▶ _Problem_: Word for word, copy the lines beginning at the one with "ATOM 170 N N" and ending at the last line below; pictures stay out.

Stored data entries:
╭──

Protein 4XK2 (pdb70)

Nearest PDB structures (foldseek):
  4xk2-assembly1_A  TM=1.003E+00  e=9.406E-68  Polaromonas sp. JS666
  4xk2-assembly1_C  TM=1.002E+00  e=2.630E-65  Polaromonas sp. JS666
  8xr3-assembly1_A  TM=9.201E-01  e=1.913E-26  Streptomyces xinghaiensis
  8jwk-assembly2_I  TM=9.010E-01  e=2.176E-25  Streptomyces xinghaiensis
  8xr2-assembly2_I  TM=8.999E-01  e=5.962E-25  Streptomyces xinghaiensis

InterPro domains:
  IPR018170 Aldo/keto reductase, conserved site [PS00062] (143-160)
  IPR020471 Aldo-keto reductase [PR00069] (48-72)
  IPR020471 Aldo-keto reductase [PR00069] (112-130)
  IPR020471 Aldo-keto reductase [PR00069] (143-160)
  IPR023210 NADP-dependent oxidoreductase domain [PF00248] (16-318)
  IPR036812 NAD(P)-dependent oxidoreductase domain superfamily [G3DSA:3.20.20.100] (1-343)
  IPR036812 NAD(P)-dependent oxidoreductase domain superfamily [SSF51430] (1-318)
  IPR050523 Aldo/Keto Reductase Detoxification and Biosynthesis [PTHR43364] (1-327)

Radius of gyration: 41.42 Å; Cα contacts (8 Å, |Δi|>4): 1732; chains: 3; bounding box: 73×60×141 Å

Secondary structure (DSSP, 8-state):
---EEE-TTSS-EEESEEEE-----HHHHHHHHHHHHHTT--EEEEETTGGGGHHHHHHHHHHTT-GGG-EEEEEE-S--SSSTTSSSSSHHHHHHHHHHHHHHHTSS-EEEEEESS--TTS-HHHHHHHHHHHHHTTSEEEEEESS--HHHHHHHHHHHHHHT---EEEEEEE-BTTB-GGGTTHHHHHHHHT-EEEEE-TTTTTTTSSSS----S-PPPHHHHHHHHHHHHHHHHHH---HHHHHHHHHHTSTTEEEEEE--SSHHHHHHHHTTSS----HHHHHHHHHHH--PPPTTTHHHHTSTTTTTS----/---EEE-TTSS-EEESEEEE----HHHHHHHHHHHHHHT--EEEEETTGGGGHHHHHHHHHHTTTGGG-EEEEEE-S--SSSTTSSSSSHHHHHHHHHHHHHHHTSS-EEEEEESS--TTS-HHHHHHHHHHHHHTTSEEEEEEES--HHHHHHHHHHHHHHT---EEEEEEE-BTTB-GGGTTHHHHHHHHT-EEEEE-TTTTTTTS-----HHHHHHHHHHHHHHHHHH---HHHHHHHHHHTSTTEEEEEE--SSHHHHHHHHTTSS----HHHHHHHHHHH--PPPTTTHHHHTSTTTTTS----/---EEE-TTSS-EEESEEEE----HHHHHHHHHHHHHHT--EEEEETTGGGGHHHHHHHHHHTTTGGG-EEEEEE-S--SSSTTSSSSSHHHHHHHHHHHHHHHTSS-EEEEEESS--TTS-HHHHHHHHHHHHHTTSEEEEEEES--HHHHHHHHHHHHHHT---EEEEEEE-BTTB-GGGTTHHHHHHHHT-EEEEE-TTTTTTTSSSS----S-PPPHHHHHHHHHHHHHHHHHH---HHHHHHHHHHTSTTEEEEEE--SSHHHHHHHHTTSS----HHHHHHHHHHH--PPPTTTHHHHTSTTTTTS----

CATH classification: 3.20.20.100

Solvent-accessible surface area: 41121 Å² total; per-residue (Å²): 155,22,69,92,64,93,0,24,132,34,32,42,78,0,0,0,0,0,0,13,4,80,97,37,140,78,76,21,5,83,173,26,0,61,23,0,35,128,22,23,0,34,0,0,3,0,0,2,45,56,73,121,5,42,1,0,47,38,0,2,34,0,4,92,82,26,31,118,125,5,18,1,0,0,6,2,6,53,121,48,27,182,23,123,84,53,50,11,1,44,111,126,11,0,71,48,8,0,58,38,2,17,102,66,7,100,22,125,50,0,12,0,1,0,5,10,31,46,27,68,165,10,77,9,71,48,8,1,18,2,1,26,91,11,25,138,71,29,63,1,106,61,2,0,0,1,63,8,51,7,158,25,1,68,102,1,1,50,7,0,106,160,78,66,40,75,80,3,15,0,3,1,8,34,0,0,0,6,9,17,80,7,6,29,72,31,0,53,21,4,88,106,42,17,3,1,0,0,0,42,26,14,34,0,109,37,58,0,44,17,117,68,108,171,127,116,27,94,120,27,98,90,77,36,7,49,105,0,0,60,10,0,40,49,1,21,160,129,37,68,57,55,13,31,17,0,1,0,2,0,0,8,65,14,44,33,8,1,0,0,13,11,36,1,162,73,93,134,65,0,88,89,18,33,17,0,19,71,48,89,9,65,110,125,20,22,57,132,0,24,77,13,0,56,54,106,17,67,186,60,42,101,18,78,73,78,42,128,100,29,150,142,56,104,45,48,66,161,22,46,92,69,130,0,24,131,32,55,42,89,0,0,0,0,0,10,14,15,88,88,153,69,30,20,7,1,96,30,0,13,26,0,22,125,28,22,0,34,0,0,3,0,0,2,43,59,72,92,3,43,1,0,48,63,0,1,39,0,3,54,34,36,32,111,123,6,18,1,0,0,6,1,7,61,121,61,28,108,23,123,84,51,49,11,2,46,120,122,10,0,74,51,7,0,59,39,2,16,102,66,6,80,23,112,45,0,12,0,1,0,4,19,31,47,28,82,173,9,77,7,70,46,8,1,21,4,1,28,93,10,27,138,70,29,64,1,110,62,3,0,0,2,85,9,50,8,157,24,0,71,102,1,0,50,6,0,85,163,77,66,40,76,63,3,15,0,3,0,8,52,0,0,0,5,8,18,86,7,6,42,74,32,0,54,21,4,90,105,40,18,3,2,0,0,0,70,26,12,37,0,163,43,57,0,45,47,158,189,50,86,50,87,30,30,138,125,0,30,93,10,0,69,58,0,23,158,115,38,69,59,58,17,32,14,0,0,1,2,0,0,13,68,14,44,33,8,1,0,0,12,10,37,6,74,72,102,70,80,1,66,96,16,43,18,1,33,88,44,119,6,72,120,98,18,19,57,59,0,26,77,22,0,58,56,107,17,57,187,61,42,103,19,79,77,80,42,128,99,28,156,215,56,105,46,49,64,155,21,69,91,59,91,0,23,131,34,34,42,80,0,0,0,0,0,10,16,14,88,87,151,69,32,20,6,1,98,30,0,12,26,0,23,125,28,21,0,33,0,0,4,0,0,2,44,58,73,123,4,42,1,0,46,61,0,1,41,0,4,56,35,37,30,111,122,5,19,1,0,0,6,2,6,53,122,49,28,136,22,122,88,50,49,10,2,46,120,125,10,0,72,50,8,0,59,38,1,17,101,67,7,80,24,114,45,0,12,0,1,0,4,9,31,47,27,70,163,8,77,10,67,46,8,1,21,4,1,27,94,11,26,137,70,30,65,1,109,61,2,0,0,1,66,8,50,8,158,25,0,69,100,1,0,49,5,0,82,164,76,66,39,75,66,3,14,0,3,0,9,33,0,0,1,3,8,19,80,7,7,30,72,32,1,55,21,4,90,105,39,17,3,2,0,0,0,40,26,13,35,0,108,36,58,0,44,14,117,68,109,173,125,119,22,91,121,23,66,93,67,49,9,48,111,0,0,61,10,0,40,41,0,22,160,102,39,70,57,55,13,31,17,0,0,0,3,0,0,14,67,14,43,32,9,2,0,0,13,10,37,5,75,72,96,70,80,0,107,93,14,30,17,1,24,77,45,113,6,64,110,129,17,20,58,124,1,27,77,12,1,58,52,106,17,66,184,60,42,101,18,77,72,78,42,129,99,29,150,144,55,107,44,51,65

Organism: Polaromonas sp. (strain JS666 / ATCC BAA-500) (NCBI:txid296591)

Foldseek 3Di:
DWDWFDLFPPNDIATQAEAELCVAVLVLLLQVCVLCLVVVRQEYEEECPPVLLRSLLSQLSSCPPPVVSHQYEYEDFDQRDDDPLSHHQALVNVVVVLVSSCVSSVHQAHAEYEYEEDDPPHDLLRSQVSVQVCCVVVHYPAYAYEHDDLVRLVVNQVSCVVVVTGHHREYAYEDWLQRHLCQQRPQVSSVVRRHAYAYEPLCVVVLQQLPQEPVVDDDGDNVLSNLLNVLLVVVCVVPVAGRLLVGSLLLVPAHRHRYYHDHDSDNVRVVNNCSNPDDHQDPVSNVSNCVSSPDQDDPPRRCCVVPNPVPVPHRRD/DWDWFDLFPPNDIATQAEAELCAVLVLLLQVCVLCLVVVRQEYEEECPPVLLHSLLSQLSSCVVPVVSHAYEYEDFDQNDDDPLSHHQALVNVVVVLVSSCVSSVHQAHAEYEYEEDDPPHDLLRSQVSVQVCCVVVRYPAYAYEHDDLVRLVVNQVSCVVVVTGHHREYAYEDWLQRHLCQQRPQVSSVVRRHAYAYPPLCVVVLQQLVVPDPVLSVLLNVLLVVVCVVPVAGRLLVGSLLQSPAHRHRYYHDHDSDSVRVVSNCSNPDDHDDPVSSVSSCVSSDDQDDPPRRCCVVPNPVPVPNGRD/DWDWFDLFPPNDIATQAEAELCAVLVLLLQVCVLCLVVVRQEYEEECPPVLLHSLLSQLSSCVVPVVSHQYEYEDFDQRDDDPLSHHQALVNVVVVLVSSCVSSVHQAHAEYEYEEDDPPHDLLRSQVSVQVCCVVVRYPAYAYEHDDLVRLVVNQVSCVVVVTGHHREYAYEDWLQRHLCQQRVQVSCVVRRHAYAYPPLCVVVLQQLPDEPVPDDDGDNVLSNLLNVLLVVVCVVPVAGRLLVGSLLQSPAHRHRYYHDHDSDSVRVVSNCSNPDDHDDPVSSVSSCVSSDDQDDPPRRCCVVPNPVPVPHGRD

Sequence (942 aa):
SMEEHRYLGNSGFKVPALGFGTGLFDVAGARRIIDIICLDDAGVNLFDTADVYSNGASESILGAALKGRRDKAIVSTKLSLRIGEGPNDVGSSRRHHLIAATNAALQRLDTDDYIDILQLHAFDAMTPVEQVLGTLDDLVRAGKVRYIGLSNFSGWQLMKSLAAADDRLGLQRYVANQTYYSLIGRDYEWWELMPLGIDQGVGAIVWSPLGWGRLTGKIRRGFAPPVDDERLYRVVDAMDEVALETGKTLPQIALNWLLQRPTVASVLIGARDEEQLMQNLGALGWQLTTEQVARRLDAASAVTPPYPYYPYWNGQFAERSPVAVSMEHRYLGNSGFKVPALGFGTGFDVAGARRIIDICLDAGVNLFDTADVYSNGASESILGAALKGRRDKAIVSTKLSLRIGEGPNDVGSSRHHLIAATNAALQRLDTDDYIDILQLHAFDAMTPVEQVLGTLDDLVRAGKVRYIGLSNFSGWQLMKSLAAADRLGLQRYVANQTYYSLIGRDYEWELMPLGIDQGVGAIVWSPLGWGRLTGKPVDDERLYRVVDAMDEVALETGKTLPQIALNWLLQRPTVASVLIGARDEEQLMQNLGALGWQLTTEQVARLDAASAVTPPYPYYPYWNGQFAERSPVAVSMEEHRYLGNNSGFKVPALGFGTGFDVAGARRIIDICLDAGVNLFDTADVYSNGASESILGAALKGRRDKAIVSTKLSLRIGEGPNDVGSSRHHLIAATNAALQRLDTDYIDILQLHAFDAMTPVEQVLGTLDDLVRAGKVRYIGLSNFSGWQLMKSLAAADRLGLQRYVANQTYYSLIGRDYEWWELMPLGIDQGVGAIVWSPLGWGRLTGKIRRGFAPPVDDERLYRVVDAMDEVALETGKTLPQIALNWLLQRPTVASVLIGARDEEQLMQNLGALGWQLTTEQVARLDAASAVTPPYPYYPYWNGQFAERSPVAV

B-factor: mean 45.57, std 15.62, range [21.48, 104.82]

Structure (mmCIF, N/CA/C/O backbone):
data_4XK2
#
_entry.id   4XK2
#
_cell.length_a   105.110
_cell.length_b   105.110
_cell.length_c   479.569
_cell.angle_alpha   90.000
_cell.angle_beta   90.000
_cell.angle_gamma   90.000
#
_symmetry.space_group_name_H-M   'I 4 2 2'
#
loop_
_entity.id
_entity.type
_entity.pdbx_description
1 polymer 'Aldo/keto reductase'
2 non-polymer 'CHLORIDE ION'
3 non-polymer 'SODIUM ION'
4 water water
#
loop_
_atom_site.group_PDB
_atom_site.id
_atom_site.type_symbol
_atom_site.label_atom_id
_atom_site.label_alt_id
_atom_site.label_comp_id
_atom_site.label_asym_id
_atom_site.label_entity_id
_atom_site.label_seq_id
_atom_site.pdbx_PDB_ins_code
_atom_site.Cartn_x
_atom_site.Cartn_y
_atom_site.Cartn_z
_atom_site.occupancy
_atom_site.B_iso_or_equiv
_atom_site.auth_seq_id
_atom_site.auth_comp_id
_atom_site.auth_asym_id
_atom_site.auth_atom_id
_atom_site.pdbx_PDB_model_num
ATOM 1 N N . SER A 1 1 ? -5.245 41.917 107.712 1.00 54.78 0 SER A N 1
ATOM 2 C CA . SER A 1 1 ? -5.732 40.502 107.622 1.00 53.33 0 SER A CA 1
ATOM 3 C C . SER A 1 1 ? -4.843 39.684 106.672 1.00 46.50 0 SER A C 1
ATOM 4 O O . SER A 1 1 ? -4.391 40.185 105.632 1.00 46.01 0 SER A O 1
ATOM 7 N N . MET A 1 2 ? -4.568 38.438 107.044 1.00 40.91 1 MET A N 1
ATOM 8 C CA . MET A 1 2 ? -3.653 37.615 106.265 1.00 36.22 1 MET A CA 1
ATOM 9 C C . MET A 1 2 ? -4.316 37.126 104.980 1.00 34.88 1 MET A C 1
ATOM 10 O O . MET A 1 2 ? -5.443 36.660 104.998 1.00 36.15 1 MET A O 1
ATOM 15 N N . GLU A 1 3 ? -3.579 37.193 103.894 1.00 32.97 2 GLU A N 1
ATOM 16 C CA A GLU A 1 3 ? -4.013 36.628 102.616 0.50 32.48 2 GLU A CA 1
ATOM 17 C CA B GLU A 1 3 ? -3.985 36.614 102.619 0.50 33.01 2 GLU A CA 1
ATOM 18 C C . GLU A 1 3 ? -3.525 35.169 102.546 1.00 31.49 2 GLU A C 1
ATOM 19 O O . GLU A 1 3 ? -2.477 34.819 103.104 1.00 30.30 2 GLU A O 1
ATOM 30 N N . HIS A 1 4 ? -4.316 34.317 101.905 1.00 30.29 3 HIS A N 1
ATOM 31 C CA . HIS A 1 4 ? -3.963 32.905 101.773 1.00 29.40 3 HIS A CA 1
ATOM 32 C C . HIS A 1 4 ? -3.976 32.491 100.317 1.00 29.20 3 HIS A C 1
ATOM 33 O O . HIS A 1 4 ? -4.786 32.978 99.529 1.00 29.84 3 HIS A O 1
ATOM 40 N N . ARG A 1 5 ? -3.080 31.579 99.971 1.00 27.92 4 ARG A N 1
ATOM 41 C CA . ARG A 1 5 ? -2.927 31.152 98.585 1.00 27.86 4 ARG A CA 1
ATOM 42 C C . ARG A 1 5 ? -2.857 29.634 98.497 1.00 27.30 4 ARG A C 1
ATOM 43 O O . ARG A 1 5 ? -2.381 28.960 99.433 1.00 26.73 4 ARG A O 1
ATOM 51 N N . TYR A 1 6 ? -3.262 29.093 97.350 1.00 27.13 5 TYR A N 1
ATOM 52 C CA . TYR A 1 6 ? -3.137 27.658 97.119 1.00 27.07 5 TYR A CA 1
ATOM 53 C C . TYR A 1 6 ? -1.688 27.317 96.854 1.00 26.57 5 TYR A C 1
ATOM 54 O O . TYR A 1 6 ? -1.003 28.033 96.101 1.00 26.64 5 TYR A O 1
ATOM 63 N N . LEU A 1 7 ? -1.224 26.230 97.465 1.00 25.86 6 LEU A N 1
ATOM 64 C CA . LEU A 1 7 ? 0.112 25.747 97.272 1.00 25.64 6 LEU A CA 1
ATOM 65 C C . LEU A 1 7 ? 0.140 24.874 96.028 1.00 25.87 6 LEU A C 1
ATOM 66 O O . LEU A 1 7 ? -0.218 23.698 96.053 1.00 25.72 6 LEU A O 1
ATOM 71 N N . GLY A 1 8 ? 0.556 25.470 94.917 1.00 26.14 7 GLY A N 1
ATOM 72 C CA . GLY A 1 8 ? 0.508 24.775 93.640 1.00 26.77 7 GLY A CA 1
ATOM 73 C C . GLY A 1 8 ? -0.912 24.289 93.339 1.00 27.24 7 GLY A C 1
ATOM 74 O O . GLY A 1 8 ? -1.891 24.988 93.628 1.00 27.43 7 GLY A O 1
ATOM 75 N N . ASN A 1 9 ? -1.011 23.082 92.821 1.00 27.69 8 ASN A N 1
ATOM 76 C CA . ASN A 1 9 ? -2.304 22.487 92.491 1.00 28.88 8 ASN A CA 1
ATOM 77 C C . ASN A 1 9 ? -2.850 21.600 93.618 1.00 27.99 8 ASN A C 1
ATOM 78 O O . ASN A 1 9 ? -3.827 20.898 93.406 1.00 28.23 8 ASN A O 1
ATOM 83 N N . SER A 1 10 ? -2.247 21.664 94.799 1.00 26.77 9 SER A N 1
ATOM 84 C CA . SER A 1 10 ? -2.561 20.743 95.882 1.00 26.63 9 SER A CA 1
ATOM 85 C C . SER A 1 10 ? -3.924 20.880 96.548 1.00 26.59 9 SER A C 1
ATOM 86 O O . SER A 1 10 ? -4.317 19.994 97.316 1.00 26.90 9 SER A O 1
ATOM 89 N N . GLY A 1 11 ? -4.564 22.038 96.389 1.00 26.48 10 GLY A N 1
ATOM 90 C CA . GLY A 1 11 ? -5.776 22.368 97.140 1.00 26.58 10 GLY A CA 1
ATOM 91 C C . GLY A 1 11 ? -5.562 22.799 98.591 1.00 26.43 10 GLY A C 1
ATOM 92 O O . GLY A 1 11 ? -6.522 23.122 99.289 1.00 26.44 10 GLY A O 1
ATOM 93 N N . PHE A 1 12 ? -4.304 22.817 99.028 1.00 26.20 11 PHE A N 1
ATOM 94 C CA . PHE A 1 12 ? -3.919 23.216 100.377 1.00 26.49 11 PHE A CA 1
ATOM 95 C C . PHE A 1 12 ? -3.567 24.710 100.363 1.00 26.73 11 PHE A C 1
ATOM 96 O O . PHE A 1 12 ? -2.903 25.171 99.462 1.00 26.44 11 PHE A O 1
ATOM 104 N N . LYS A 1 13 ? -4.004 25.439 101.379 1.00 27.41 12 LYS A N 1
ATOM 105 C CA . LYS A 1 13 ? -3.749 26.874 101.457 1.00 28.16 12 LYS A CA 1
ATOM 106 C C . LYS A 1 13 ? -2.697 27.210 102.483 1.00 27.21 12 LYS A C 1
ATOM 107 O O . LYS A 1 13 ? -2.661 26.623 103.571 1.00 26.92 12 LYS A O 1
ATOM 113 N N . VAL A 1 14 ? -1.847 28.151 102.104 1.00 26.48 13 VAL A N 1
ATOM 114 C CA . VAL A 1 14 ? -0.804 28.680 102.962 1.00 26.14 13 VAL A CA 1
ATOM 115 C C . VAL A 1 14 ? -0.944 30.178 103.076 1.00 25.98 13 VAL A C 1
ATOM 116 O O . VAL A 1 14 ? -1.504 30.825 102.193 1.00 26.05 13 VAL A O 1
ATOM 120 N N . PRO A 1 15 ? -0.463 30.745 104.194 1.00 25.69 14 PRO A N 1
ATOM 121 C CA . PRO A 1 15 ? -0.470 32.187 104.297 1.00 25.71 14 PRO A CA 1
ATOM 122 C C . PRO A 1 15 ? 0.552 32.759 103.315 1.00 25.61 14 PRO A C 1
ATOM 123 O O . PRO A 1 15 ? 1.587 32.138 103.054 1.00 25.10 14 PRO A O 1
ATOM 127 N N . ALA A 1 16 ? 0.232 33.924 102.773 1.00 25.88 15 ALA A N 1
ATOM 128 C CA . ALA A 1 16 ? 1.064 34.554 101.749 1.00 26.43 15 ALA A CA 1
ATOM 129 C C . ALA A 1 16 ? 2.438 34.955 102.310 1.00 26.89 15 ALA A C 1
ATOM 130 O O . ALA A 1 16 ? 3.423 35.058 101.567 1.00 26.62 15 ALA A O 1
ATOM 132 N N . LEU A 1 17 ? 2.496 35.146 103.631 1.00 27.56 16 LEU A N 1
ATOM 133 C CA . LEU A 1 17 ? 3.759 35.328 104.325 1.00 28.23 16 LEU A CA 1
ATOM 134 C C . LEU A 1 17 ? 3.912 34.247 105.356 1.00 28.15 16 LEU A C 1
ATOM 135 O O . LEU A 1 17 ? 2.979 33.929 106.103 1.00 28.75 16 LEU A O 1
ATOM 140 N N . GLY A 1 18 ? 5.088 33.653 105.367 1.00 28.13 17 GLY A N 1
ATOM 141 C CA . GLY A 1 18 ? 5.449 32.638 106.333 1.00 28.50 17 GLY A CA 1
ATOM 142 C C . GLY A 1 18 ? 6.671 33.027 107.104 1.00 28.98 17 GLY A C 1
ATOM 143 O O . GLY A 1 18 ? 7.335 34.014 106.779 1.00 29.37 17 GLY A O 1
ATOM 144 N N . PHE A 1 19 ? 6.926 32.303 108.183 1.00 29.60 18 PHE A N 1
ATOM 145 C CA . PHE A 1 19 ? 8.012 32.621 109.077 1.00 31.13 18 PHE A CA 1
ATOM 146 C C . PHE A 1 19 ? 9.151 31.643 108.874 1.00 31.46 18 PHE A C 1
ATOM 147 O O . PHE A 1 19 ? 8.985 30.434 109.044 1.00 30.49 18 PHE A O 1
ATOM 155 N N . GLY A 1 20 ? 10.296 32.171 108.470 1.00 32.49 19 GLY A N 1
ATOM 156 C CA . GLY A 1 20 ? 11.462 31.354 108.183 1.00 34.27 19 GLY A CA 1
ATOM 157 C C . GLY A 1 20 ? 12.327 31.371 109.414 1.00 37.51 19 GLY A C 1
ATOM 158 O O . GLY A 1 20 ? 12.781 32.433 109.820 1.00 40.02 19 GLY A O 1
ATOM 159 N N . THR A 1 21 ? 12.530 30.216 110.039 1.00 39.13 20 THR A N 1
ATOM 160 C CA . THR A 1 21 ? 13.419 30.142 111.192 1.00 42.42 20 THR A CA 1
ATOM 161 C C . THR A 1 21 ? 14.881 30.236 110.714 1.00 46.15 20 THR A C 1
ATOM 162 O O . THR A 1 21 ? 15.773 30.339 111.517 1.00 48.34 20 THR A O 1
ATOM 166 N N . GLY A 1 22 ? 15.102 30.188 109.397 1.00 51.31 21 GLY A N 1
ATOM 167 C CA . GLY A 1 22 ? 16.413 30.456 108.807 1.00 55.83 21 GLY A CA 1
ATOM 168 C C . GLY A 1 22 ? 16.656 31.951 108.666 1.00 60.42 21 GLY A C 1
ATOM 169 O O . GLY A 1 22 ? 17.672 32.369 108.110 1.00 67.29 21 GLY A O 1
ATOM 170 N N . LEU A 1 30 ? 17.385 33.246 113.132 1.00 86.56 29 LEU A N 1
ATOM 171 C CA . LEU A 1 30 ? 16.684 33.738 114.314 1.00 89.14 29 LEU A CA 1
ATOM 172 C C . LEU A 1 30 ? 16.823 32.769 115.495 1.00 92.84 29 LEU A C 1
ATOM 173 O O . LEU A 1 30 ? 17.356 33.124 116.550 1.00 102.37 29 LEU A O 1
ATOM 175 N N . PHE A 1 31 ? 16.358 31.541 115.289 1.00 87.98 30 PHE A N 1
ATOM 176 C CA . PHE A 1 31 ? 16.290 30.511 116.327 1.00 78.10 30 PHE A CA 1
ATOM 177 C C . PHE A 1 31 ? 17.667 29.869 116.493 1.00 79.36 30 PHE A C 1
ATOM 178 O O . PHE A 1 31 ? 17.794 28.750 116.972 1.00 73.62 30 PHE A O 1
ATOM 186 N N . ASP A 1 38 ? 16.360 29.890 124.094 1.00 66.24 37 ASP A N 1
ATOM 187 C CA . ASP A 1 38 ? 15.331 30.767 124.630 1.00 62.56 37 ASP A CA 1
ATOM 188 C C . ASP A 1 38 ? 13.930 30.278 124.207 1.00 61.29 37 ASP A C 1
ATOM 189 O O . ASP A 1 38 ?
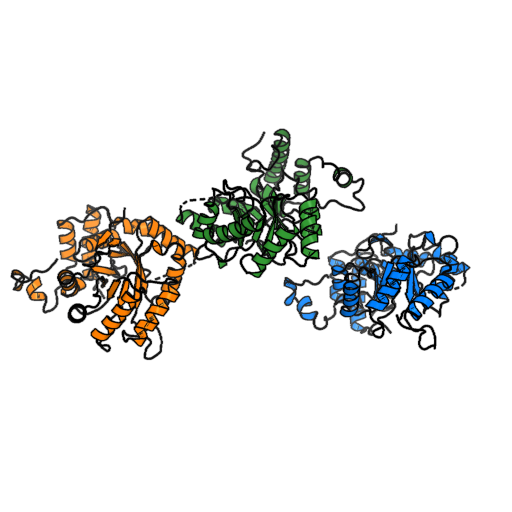 13.371 30.702 123.189 1.00 57.12 37 ASP A O 1
ATOM 194 N N . VAL A 1 39 ? 13.372 29.384 125.017 1.00 59.38 38 VAL A N 1
ATOM 195 C CA . VAL A 1 39 ? 12.074 28.770 124.724 1.00 55.97 38 VAL A CA 1
ATOM 196 C C . VAL A 1 39 ? 10.954 29.804 124.882 1.00 51.34 38 VAL A C 1
ATOM 197 O O . VAL A 1 39 ? 10.041 29.865 124.073 1.00 45.86 38 VAL A O 1
ATOM 201 N N . ALA A 1 40 ? 11.041 30.627 125.923 1.00 49.37 39 ALA A N 1
ATOM 202 C CA . ALA A 1 40 ? 10.046 31.676 126.155 1.00 47.54 39 ALA A CA 1
ATOM 203 C C . ALA A 1 40 ? 10.035 32.699 125.006 1.00 44.82 39 ALA A C 1
ATOM 204 O O . ALA A 1 40 ? 8.976 33.168 124.598 1.00 44.18 39 ALA A O 1
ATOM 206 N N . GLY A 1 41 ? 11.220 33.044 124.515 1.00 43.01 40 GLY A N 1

╰──

▶ _Solution for this task_:
ATOM 170 N N . LEU A 1 30 ? 17.385 33.246 113.132 1.00 86.56 29 LEU A N 1
ATOM 171 C CA . LEU A 1 30 ? 16.684 33.738 114.314 1.00 89.14 29 LEU A CA 1
ATOM 172 C C . LEU A 1 30 ? 16.823 32.769 115.495 1.00 92.84 29 LEU A C 1
ATOM 173 O O . LEU A 1 30 ? 17.356 33.124 116.550 1.00 102.37 29 LEU A O 1
ATOM 175 N N . PHE A 1 31 ? 16.358 31.541 115.289 1.00 87.98 30 PHE A N 1
ATOM 176 C CA . PHE A 1 31 ? 16.290 30.511 116.327 1.00 78.10 30 PHE A CA 1
ATOM 177 C C . PHE A 1 31 ? 17.667 29.869 116.493 1.00 79.36 30 PHE A C 1
ATOM 178 O O . PHE A 1 31 ? 17.794 28.750 116.972 1.00 73.62 30 PHE A O 1
ATOM 186 N N . ASP A 1 38 ? 16.360 29.890 124.094 1.00 66.24 37 ASP A N 1
ATOM 187 C CA . ASP A 1 38 ? 15.331 30.767 124.630 1.00 62.56 37 ASP A CA 1
ATOM 188 C C . ASP A 1 38 ? 13.930 30.278 124.207 1.00 61.29 37 ASP A C 1
ATOM 189 O O . ASP A 1 38 ?
 13.371 30.702 123.189 1.00 57.12 37 ASP A O 1
ATOM 194 N N . VAL A 1 39 ? 13.372 29.384 125.017 1.00 59.38 38 VAL A N 1
ATOM 195 C CA . VAL A 1 39 ? 12.074 28.770 124.724 1.00 55.97 38 VAL A CA 1
ATOM 196 C C . VAL A 1 39 ? 10.954 29.804 124.882 1.00 51.34 38 VAL A C 1
ATOM 197 O O . VAL A 1 39 ? 10.041 29.865 124.073 1.00 45.86 38 VAL A O 1
ATOM 201 N N . ALA A 1 40 ? 11.041 30.627 125.923 1.00 49.37 39 ALA A N 1
ATOM 202 C CA . ALA A 1 40 ? 10.046 31.676 126.155 1.00 47.54 39 ALA A CA 1
ATOM 203 C C . ALA A 1 40 ? 10.035 32.699 125.006 1.00 44.82 39 ALA A C 1
ATOM 204 O O . ALA A 1 40 ? 8.976 33.168 124.598 1.00 44.18 39 ALA A O 1
ATOM 206 N N . GLY A 1 41 ? 11.220 33.044 124.515 1.00 43.01 40 GLY A N 1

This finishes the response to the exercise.